DataSources are the glue that connect your Feature Definitions to the production data sources (such as streaming, databases, CRM systems, etc.).

The DataSources takes care of the production concerns of handling high-volume data. And responsible for many related tasks, such as: Authentication, Rate-limiting, Schema Normalization, Retry, etc.

DataSource definition

DataSources are usually configured by DevOps and are defined as a Kubernetes resource:

apiVersion: k8s.raptor.ml/v1alpha1
kind: DataSource
metadata:
name: clicks
spec:
kind: streaming
config:
- name: kind
value: kafka
- name: brokers
value: :9093
- name: topics
value: clickstream
- name: consumer_group
value: clicks-consumer-group
- name: tls_disable
value: "true"
keyFields:
- client_id
timestampField: timestamp
schema: https://raw.githubusercontent.com/raptor-ml/massivedynamic-protos/master/click.proto#Click

The DataSource definition is composed by the metadata(which defines its name), the kind of this connector, and the config of this particular kind.
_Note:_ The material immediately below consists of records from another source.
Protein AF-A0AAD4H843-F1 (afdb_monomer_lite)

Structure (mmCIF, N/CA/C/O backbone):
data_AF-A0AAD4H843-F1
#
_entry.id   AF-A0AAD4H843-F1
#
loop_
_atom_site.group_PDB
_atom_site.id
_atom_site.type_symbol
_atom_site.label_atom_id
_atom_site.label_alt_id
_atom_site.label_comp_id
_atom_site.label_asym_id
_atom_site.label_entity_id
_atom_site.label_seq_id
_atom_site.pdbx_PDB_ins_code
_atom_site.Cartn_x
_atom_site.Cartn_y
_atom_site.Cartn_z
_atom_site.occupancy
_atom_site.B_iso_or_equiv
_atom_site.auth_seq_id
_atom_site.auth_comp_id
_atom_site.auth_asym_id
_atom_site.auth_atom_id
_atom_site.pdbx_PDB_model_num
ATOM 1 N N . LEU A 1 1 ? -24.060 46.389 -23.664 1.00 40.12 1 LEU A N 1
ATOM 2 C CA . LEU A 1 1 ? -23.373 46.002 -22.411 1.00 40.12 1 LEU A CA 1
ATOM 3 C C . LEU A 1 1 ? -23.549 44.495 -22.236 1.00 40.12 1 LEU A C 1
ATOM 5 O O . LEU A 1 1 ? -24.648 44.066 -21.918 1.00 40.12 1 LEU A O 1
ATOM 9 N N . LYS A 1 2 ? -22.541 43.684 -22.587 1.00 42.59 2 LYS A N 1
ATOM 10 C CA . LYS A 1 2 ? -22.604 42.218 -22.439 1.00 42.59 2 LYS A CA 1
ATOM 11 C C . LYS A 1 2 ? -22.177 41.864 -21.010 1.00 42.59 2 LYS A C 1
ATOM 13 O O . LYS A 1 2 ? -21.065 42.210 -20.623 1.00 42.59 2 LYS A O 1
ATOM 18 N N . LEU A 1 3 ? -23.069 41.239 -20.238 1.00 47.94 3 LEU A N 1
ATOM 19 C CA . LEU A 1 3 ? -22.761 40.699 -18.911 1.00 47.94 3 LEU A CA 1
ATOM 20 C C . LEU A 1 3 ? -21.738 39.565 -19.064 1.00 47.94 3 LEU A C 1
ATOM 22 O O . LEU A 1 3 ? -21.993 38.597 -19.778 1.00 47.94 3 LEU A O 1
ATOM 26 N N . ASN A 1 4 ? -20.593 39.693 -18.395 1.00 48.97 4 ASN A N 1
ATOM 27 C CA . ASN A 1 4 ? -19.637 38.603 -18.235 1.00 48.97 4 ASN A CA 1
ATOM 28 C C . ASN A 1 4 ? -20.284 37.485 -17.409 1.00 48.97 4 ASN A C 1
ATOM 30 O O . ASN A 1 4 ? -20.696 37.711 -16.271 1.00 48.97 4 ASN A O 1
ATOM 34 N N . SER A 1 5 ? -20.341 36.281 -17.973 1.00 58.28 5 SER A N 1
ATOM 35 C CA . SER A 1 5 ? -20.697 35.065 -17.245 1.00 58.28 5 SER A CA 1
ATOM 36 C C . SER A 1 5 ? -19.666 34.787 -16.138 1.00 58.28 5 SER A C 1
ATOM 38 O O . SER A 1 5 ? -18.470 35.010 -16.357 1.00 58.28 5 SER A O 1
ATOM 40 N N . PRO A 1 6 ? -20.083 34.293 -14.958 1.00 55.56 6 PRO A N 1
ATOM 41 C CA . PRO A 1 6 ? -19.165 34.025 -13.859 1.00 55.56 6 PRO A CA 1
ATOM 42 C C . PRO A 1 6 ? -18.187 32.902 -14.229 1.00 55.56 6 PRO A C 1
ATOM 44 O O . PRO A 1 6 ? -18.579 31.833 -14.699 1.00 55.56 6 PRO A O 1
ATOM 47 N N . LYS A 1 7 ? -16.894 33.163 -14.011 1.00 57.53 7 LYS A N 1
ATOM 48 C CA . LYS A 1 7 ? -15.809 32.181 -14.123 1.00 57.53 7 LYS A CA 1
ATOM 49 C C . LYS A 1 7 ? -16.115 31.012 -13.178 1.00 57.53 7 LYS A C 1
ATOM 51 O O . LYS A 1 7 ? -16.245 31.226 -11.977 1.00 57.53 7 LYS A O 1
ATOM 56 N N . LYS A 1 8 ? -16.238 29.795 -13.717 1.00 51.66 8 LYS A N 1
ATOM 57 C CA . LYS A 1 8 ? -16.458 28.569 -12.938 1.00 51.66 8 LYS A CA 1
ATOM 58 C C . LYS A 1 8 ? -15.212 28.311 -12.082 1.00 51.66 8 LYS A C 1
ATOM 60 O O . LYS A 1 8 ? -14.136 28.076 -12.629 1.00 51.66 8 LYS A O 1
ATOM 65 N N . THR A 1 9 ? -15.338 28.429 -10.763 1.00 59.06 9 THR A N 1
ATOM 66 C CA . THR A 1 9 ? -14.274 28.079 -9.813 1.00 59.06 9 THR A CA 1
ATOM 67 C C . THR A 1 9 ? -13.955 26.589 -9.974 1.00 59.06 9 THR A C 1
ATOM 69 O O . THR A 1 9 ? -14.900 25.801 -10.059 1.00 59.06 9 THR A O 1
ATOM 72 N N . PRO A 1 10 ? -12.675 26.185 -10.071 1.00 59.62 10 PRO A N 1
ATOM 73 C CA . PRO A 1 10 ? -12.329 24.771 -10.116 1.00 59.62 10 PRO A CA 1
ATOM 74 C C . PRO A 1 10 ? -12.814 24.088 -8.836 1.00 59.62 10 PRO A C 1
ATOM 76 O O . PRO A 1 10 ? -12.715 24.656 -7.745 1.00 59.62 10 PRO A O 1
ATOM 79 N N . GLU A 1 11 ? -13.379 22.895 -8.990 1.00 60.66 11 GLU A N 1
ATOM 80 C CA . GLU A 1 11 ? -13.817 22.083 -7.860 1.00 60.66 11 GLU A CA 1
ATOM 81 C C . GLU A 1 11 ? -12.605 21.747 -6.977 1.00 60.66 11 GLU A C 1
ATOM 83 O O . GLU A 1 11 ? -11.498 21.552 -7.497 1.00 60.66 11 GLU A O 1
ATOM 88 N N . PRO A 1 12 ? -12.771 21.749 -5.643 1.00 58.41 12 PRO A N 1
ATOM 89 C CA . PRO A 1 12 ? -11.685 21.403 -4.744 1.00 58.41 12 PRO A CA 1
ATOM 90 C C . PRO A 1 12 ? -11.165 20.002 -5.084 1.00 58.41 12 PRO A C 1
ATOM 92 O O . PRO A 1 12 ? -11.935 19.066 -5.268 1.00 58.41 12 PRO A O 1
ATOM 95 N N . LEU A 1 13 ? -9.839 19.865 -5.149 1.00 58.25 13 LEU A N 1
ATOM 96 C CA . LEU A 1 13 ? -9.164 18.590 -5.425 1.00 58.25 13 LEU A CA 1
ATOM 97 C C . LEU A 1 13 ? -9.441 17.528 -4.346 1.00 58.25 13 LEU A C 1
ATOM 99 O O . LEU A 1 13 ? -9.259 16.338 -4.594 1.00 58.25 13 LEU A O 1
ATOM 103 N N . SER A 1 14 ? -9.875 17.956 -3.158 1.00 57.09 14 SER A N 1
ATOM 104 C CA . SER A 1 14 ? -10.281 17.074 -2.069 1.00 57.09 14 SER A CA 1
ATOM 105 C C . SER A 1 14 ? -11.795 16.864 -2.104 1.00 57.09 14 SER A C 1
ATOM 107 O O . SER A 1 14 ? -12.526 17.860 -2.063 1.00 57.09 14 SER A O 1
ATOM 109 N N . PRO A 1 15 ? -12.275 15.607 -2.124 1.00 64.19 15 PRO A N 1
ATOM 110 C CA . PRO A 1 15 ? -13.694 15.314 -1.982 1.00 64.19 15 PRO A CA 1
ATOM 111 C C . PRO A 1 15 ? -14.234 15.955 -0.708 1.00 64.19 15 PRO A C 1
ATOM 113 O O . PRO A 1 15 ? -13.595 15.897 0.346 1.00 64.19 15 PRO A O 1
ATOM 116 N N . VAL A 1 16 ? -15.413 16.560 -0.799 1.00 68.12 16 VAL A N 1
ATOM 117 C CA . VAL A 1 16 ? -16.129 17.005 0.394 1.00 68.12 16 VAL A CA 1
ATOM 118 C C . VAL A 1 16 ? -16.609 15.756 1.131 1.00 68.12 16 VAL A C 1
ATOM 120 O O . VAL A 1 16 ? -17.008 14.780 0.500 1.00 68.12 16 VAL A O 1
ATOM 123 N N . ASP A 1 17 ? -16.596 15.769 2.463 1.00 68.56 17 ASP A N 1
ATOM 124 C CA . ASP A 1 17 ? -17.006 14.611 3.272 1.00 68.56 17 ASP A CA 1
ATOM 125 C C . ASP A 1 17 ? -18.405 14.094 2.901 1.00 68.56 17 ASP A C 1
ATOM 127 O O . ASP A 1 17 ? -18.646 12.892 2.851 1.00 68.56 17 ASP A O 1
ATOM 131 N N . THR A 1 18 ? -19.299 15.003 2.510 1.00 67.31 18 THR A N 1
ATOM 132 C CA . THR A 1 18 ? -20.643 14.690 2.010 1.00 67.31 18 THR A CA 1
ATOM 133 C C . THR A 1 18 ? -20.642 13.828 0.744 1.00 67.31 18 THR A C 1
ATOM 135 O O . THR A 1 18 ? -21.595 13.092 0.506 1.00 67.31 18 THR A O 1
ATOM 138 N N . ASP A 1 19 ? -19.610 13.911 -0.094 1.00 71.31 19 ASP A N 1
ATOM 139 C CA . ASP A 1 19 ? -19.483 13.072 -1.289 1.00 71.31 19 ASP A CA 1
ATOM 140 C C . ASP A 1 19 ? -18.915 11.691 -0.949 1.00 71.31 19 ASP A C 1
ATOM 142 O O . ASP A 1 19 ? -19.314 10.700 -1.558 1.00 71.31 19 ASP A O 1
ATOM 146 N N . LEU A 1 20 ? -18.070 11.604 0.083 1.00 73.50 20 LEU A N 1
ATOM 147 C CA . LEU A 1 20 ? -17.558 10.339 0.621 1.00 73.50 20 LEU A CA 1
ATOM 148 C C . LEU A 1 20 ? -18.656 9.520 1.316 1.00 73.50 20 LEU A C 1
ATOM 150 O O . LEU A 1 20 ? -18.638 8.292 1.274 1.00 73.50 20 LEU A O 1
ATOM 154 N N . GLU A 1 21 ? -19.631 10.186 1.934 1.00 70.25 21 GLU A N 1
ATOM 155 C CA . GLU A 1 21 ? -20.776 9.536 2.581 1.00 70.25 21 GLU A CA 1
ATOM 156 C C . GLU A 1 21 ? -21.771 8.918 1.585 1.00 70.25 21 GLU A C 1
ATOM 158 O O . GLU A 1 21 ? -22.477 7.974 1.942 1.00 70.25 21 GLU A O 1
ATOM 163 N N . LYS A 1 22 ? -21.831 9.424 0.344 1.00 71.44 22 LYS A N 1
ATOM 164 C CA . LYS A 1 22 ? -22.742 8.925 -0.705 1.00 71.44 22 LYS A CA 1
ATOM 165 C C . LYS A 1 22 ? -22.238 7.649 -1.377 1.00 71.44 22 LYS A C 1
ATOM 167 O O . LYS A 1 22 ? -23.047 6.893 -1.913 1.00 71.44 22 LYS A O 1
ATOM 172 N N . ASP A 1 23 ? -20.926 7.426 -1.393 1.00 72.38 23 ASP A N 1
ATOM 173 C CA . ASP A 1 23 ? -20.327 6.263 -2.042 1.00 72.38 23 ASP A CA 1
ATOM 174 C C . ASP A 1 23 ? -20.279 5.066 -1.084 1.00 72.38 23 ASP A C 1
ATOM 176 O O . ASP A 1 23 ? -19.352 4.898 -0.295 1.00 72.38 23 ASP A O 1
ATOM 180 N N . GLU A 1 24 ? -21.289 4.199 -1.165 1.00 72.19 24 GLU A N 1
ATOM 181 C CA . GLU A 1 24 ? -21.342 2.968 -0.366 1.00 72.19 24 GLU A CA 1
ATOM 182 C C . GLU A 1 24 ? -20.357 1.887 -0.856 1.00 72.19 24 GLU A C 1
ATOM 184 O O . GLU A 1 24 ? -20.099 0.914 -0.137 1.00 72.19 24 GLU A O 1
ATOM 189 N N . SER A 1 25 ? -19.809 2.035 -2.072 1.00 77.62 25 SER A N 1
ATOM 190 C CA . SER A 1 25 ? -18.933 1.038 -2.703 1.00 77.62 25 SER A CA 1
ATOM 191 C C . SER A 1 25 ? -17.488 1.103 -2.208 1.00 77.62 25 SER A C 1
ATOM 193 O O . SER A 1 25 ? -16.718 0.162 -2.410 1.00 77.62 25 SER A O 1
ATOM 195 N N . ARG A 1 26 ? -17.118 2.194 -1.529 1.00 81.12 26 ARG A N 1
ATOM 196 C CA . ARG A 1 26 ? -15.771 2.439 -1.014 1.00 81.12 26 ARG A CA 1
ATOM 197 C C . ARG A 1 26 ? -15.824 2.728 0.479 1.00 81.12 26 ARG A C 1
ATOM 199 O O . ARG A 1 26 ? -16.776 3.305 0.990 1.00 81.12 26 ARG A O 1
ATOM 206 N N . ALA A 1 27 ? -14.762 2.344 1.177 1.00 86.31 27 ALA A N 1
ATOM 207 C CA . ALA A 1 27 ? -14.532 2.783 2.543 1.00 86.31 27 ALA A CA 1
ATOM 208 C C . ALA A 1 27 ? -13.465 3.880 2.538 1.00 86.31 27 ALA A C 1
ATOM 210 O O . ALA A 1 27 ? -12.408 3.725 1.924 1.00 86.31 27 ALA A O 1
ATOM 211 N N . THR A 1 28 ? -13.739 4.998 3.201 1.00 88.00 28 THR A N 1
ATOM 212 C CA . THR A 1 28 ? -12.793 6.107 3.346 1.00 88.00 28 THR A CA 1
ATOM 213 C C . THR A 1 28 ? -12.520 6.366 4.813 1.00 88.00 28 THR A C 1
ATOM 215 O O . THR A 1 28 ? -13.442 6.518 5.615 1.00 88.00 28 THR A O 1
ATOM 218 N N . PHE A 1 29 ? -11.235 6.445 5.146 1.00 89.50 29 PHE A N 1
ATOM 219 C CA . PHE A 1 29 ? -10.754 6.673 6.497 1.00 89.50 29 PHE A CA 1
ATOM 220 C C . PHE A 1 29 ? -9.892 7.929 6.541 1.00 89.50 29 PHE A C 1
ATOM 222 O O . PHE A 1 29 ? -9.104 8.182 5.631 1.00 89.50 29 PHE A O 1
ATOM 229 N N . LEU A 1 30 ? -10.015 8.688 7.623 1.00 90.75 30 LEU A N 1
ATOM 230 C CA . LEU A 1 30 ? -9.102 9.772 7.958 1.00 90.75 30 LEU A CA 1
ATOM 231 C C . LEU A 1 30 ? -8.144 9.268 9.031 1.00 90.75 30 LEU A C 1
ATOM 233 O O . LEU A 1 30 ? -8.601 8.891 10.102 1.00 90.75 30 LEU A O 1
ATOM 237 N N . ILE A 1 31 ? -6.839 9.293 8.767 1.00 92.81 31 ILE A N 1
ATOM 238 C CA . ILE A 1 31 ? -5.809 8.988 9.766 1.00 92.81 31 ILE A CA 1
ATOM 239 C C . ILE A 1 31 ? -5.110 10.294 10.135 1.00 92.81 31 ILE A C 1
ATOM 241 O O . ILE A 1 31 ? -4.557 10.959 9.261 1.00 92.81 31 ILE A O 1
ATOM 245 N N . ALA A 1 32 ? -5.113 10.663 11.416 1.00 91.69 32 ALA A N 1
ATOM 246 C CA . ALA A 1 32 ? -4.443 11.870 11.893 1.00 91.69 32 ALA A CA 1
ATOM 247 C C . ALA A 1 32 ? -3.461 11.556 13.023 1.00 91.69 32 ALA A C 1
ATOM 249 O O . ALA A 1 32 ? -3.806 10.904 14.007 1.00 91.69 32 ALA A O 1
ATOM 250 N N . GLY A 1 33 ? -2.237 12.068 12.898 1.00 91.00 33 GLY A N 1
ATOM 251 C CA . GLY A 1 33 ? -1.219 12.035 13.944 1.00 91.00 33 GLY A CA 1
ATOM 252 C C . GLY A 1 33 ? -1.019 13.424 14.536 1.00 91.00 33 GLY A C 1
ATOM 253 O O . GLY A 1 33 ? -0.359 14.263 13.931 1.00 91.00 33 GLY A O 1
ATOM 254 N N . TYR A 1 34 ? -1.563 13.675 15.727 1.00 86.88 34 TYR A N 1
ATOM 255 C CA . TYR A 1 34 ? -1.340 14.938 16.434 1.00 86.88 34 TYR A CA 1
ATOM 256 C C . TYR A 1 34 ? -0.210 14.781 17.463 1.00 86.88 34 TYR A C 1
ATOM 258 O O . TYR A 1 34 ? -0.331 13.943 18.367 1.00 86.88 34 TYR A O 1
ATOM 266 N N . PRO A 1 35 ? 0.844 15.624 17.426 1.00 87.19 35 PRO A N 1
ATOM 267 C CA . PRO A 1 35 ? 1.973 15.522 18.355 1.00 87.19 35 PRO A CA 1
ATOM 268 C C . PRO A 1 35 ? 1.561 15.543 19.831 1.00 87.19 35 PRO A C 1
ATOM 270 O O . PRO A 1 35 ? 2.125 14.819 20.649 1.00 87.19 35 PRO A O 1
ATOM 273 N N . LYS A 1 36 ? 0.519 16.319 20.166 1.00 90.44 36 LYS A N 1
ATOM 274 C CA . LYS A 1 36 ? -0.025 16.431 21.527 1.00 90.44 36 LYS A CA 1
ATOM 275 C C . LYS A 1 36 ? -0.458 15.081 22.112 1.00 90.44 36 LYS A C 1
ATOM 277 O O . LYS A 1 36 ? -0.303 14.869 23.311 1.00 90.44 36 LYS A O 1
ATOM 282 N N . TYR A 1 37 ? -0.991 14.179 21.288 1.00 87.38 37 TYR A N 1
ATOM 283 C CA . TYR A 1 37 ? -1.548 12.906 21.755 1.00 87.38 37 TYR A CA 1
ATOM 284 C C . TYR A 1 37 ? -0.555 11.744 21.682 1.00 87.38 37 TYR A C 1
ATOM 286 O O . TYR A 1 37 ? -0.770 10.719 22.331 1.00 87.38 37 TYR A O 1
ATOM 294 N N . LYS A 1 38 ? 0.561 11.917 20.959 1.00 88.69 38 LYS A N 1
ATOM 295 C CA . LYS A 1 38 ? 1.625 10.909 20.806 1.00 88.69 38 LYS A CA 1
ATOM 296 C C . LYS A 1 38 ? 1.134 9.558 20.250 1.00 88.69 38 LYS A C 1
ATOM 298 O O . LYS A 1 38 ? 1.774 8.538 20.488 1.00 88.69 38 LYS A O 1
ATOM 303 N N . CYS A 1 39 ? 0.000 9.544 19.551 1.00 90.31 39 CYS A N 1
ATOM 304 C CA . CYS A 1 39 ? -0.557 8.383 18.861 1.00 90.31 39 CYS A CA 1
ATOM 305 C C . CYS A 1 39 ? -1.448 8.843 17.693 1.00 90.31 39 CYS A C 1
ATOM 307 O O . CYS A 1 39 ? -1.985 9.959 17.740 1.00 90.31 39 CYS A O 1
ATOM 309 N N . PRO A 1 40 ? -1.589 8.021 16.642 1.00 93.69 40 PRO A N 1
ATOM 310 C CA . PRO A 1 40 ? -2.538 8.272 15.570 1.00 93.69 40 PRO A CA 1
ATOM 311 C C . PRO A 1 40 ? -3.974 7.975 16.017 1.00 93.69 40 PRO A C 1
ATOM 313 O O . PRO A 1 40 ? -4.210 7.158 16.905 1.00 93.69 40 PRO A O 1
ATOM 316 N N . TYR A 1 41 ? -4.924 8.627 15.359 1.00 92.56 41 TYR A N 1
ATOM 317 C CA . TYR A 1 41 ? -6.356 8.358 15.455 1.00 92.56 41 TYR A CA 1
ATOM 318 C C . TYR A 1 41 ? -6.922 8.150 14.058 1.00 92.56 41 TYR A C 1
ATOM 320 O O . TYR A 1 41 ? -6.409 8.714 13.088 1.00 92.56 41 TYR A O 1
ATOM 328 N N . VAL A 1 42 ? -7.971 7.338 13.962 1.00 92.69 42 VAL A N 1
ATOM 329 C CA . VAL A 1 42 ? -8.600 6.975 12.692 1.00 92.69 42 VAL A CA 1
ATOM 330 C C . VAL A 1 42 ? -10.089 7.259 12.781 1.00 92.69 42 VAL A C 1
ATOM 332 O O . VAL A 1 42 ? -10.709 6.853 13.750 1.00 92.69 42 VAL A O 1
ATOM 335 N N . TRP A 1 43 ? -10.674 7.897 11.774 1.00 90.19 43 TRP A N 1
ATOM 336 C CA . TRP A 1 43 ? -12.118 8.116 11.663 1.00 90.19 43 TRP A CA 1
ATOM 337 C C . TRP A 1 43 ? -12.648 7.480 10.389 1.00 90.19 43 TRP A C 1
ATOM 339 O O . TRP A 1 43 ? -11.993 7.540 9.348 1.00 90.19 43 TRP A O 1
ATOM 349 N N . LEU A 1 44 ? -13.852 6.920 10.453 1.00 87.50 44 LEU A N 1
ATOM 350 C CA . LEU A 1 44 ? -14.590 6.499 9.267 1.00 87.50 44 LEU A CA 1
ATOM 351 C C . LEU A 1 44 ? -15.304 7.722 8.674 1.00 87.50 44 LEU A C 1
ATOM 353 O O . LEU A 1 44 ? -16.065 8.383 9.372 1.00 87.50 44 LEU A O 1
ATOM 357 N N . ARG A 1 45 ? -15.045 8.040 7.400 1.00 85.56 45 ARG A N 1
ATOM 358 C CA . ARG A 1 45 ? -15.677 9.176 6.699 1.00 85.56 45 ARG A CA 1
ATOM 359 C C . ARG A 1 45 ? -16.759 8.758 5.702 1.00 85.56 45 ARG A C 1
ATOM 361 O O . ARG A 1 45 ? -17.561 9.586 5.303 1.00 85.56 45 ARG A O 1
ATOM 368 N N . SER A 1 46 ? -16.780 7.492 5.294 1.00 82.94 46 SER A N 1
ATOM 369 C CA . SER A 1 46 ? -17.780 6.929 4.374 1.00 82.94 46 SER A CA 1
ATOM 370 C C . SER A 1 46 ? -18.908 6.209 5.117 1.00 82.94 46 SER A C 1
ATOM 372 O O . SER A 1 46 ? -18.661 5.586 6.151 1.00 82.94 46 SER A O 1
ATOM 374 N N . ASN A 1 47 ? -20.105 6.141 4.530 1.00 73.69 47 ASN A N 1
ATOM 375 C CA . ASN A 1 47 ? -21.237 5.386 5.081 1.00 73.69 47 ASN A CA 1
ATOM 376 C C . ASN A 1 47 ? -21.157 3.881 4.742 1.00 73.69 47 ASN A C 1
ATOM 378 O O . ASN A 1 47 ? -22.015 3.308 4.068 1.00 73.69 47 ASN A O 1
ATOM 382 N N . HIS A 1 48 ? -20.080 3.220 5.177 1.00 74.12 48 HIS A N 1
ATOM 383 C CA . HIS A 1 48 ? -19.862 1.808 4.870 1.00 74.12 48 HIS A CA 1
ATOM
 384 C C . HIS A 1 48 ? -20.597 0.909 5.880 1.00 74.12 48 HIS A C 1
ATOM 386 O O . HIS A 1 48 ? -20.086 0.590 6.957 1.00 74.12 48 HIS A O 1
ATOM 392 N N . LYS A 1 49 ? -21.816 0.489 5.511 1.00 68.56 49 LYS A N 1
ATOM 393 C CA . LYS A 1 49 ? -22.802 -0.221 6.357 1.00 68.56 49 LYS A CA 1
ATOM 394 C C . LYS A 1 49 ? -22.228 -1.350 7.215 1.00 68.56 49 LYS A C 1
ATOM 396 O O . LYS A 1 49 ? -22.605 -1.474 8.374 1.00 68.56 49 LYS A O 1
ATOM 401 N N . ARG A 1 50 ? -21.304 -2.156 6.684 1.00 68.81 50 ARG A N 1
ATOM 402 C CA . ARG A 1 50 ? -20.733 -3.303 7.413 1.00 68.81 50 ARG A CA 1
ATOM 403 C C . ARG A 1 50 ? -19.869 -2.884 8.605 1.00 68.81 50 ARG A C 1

For more information, see the relevant DataConnector documentation.

DataSource usage

They are then referenced in your Feature Definitions:

apiVersion: k8s.raptor.ml/v1alpha1
kind: Feature
metadata:
name: clicks
namespace: default #production
annotations:
a8r.io/owner: "@AlmogBaku"
a8r.io/description: "Demonstration of a simple aggr function"
spec:
primitive: int
freshness: 10s
staleness: 1m
dataSource:
name: clicks
keys:
- client_id
builder:
aggr:
- sum
- count
code: |
def handler(data, ctx) -> int:
return 1, ctx.timestamp, ctx.keys["client_id"].split(":")[1]

tip

If you are not defining the namespace, the Feature's namespace will be used.